If a knot projection $P$ is a simple curve, it is easy to see that $4_{1}$ projection (cf. Fig. 20) is obtained by $1a$ and $s2a$. In the following, we assume that a knot projection is a non-trivial knot projection. We consider a prime decomposition as Fig. 14. If a knot projection $P$ has a non-trivial sub-curve such that the sub-curve has exactly two end points and if we can find a simple arc closing the two endpoints of the curve that produces a prime knot projection and where the closing does not create double points, then the non-trivial sub-curve is called a prime part of $P$. Let us encircle the prime part at one of the most inner regions by one circle, called a red circle, where we arbitrarily select an innermost prime part. If we replace the prime part with a simple arc, we precede to the next stage and repeat; we encircle the prime part of one of the innermost regions by a red circle that must not intersect the other red circles. We continue to draw red circles not intersecting the other red circles. Finally, we draw a circle whose part is contained by the outermost region and select a next-innermost prime part and repeat the above process. For each step, if the outermost red circle is already given by the former process, we omit drawing it (e.g., Fig. 14). Since the number of double points in a knot projection is finite, every encircling must eventually stop. As a result, we can choose a decomposition where each red circle $r$ contains a prime part where we replace prime parts $t_{1},t_{2},\dots,t_{m}$ with simple arcs $a_{1},a_{2},\dots,a_{m}$ if the other red circles $r_{1},r_{2},\dots,r_{m}$ are contained in $r$.

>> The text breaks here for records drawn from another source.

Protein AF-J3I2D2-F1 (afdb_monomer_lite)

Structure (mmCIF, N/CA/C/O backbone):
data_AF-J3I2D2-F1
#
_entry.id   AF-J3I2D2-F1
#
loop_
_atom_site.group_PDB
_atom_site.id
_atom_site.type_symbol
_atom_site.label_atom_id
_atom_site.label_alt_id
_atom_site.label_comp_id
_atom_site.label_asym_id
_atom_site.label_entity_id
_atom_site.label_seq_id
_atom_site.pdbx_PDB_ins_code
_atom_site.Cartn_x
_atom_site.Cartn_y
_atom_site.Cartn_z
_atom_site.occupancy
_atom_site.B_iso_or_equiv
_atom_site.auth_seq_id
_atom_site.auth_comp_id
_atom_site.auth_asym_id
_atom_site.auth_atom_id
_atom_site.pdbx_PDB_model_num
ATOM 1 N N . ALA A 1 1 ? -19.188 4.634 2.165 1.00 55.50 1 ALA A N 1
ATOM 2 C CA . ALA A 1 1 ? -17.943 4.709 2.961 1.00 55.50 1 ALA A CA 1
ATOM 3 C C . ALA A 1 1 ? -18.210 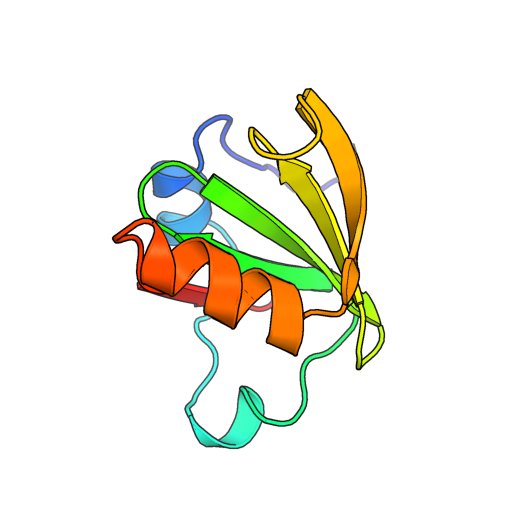4.122 4.344 1.00 55.50 1 ALA A C 1
ATOM 5 O O . ALA A 1 1 ? -19.329 4.271 4.818 1.00 55.50 1 ALA A O 1
ATOM 6 N N . ALA A 1 2 ? -17.236 3.462 4.978 1.00 78.75 2 ALA A N 1
ATOM 7 C CA . ALA A 1 2 ? -17.399 2.747 6.256 1.00 78.75 2 ALA A CA 1
ATOM 8 C C . ALA A 1 2 ? -17.517 3.664 7.500 1.00 78.75 2 ALA A C 1
ATOM 10 O O . ALA A 1 2 ? -17.167 3.261 8.601 1.00 78.75 2 ALA A O 1
ATOM 11 N N . GLY A 1 3 ? -17.960 4.915 7.330 1.00 87.19 3 GLY A N 1
ATOM 12 C CA . GLY A 1 3 ? -18.075 5.907 8.408 1.00 87.19 3 GLY A CA 1
ATOM 13 C C . GLY A 1 3 ? -16.775 6.631 8.785 1.00 87.19 3 GLY A C 1
ATOM 14 O O . GLY A 1 3 ? -16.838 7.653 9.458 1.00 87.19 3 GLY A O 1
ATOM 15 N N . THR A 1 4 ? -15.610 6.172 8.320 1.00 84.88 4 THR A N 1
ATOM 16 C CA . THR A 1 4 ? -14.313 6.824 8.577 1.00 84.88 4 THR A CA 1
ATOM 17 C C . THR A 1 4 ? -14.015 7.899 7.531 1.00 84.88 4 THR A C 1
ATOM 19 O O . THR A 1 4 ? -13.978 7.610 6.332 1.00 84.88 4 THR A O 1
ATOM 22 N N . GLY A 1 5 ? -13.780 9.137 7.977 1.00 90.69 5 GLY A N 1
ATOM 23 C CA . GLY A 1 5 ? -13.293 10.211 7.112 1.00 90.69 5 GLY A CA 1
ATOM 24 C C . GLY A 1 5 ? -11.913 9.864 6.553 1.00 90.69 5 GLY A C 1
ATOM 25 O O . GLY A 1 5 ? -10.998 9.566 7.312 1.00 90.69 5 GLY A O 1
ATOM 26 N N . CYS A 1 6 ? -11.773 9.875 5.229 1.00 93.62 6 CYS A N 1
ATOM 27 C CA . CYS A 1 6 ? -10.554 9.481 4.531 1.00 93.62 6 CYS A CA 1
ATOM 28 C C . CYS A 1 6 ? -10.224 10.524 3.455 1.00 93.62 6 CYS A C 1
ATOM 30 O O . CYS A 1 6 ? -11.044 10.727 2.552 1.00 93.62 6 CYS A O 1
ATOM 32 N N . PRO A 1 7 ? -9.067 11.207 3.544 1.00 95.19 7 PRO A N 1
ATOM 33 C CA . PRO A 1 7 ? -8.604 12.101 2.491 1.00 95.19 7 PRO A CA 1
ATOM 34 C C . PRO A 1 7 ? -8.462 11.389 1.144 1.00 95.19 7 PRO A C 1
ATOM 36 O O . PRO A 1 7 ? -8.249 10.178 1.078 1.00 95.19 7 PRO A O 1
ATOM 39 N N . ARG A 1 8 ? -8.554 12.142 0.046 1.00 96.25 8 ARG A N 1
ATOM 40 C CA . ARG A 1 8 ? -8.509 11.563 -1.304 1.00 96.25 8 ARG A CA 1
ATOM 41 C C . ARG A 1 8 ? -7.124 11.031 -1.684 1.00 96.25 8 ARG A C 1
ATOM 43 O O . ARG A 1 8 ? -7.057 10.015 -2.378 1.00 96.25 8 ARG A O 1
ATOM 50 N N . ASP A 1 9 ? -6.067 11.709 -1.255 1.00 97.81 9 ASP A N 1
ATOM 51 C CA . ASP A 1 9 ? -4.703 11.478 -1.736 1.00 97.81 9 ASP A CA 1
ATOM 52 C C . ASP A 1 9 ? -3.883 10.625 -0.763 1.00 97.81 9 ASP A C 1
ATOM 54 O O . ASP A 1 9 ? -4.070 10.689 0.453 1.00 97.81 9 ASP A O 1
ATOM 58 N N . SER A 1 10 ? -2.991 9.780 -1.294 1.00 97.56 10 SER A N 1
ATOM 59 C CA . SER A 1 10 ? -2.264 8.775 -0.503 1.00 97.56 10 SER A CA 1
ATOM 60 C C . SER A 1 10 ? -1.331 9.392 0.539 1.00 97.56 10 SER A C 1
ATOM 62 O O . SER A 1 10 ? -1.160 8.830 1.615 1.00 97.56 10 SER A O 1
ATOM 64 N N . ASP A 1 11 ? -0.737 10.544 0.240 1.00 97.62 11 ASP A N 1
ATOM 65 C CA . ASP A 1 11 ? 0.107 11.295 1.172 1.00 97.62 11 ASP A CA 1
ATOM 66 C C . ASP A 1 11 ? -0.718 11.886 2.327 1.00 97.62 11 ASP A C 1
ATOM 68 O O . ASP A 1 11 ? -0.343 11.757 3.494 1.00 97.62 11 ASP A O 1
ATOM 72 N N . MET A 1 12 ? -1.895 12.440 2.031 1.00 98.00 12 MET A N 1
ATOM 73 C CA . MET A 1 12 ? -2.839 12.917 3.041 1.00 98.00 12 MET A CA 1
ATOM 74 C C . MET A 1 12 ? -3.401 11.766 3.885 1.00 98.00 12 MET A C 1
ATOM 76 O O . MET A 1 12 ? -3.570 11.913 5.095 1.00 98.00 12 MET A O 1
ATOM 80 N N . GLN A 1 13 ? -3.668 10.608 3.278 1.00 97.94 13 GLN 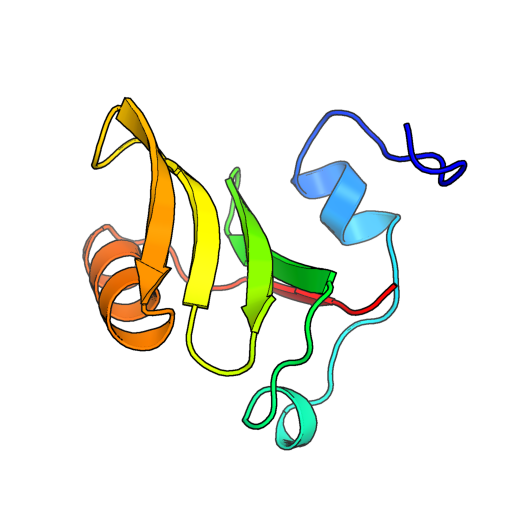A N 1
ATOM 81 C CA . GLN A 1 13 ? -4.063 9.397 3.998 1.00 97.94 13 GLN A CA 1
ATOM 82 C C . GLN A 1 13 ? -2.944 8.908 4.921 1.00 97.94 13 GLN A C 1
ATOM 84 O O . GLN A 1 13 ? -3.199 8.646 6.094 1.00 97.94 13 GLN A O 1
ATOM 89 N N . GLN A 1 14 ? -1.702 8.847 4.435 1.00 98.00 14 GLN A N 1
ATOM 90 C CA . GLN A 1 14 ? -0.543 8.482 5.247 1.00 98.00 14 GLN A CA 1
ATOM 91 C C . GLN A 1 14 ? -0.384 9.424 6.449 1.00 98.00 14 GLN A C 1
ATOM 93 O O . GLN A 1 14 ? -0.105 8.964 7.558 1.00 98.00 14 GLN A O 1
ATOM 98 N N . ALA A 1 15 ? -0.582 10.730 6.258 1.00 97.31 15 ALA A N 1
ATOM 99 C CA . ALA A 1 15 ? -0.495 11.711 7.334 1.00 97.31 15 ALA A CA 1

Let us look at Fig. 15. Every red circle can be drawn as in Fig. 15. Call the two arcs of Fig. 15 marked arcs. Every arc of the sub-diagram within the red circle of Fig. 15 is called a prime part’s arc. Choose two non-marked arcs $\alpha_{1}$ and $\alpha_{2}$ in the same region where one is picked from a prime part’s arc $\alpha_{1}$ and the other is picked from a distinct neighboring prime part’s arc $\alpha_{2}$. Apply the operation shown in Fig. 16 to arcs $\alpha_{1}$ and $\alpha_{2}$. This operation is one $s2a$ or a pair of $s2a$ and $1a$; if two arcs $\alpha_{1}$ and $\alpha_{2}$ cannot make a coherent $2$-gon directly, we make the allowable situation by applying one $1a$ (see Fig. 16).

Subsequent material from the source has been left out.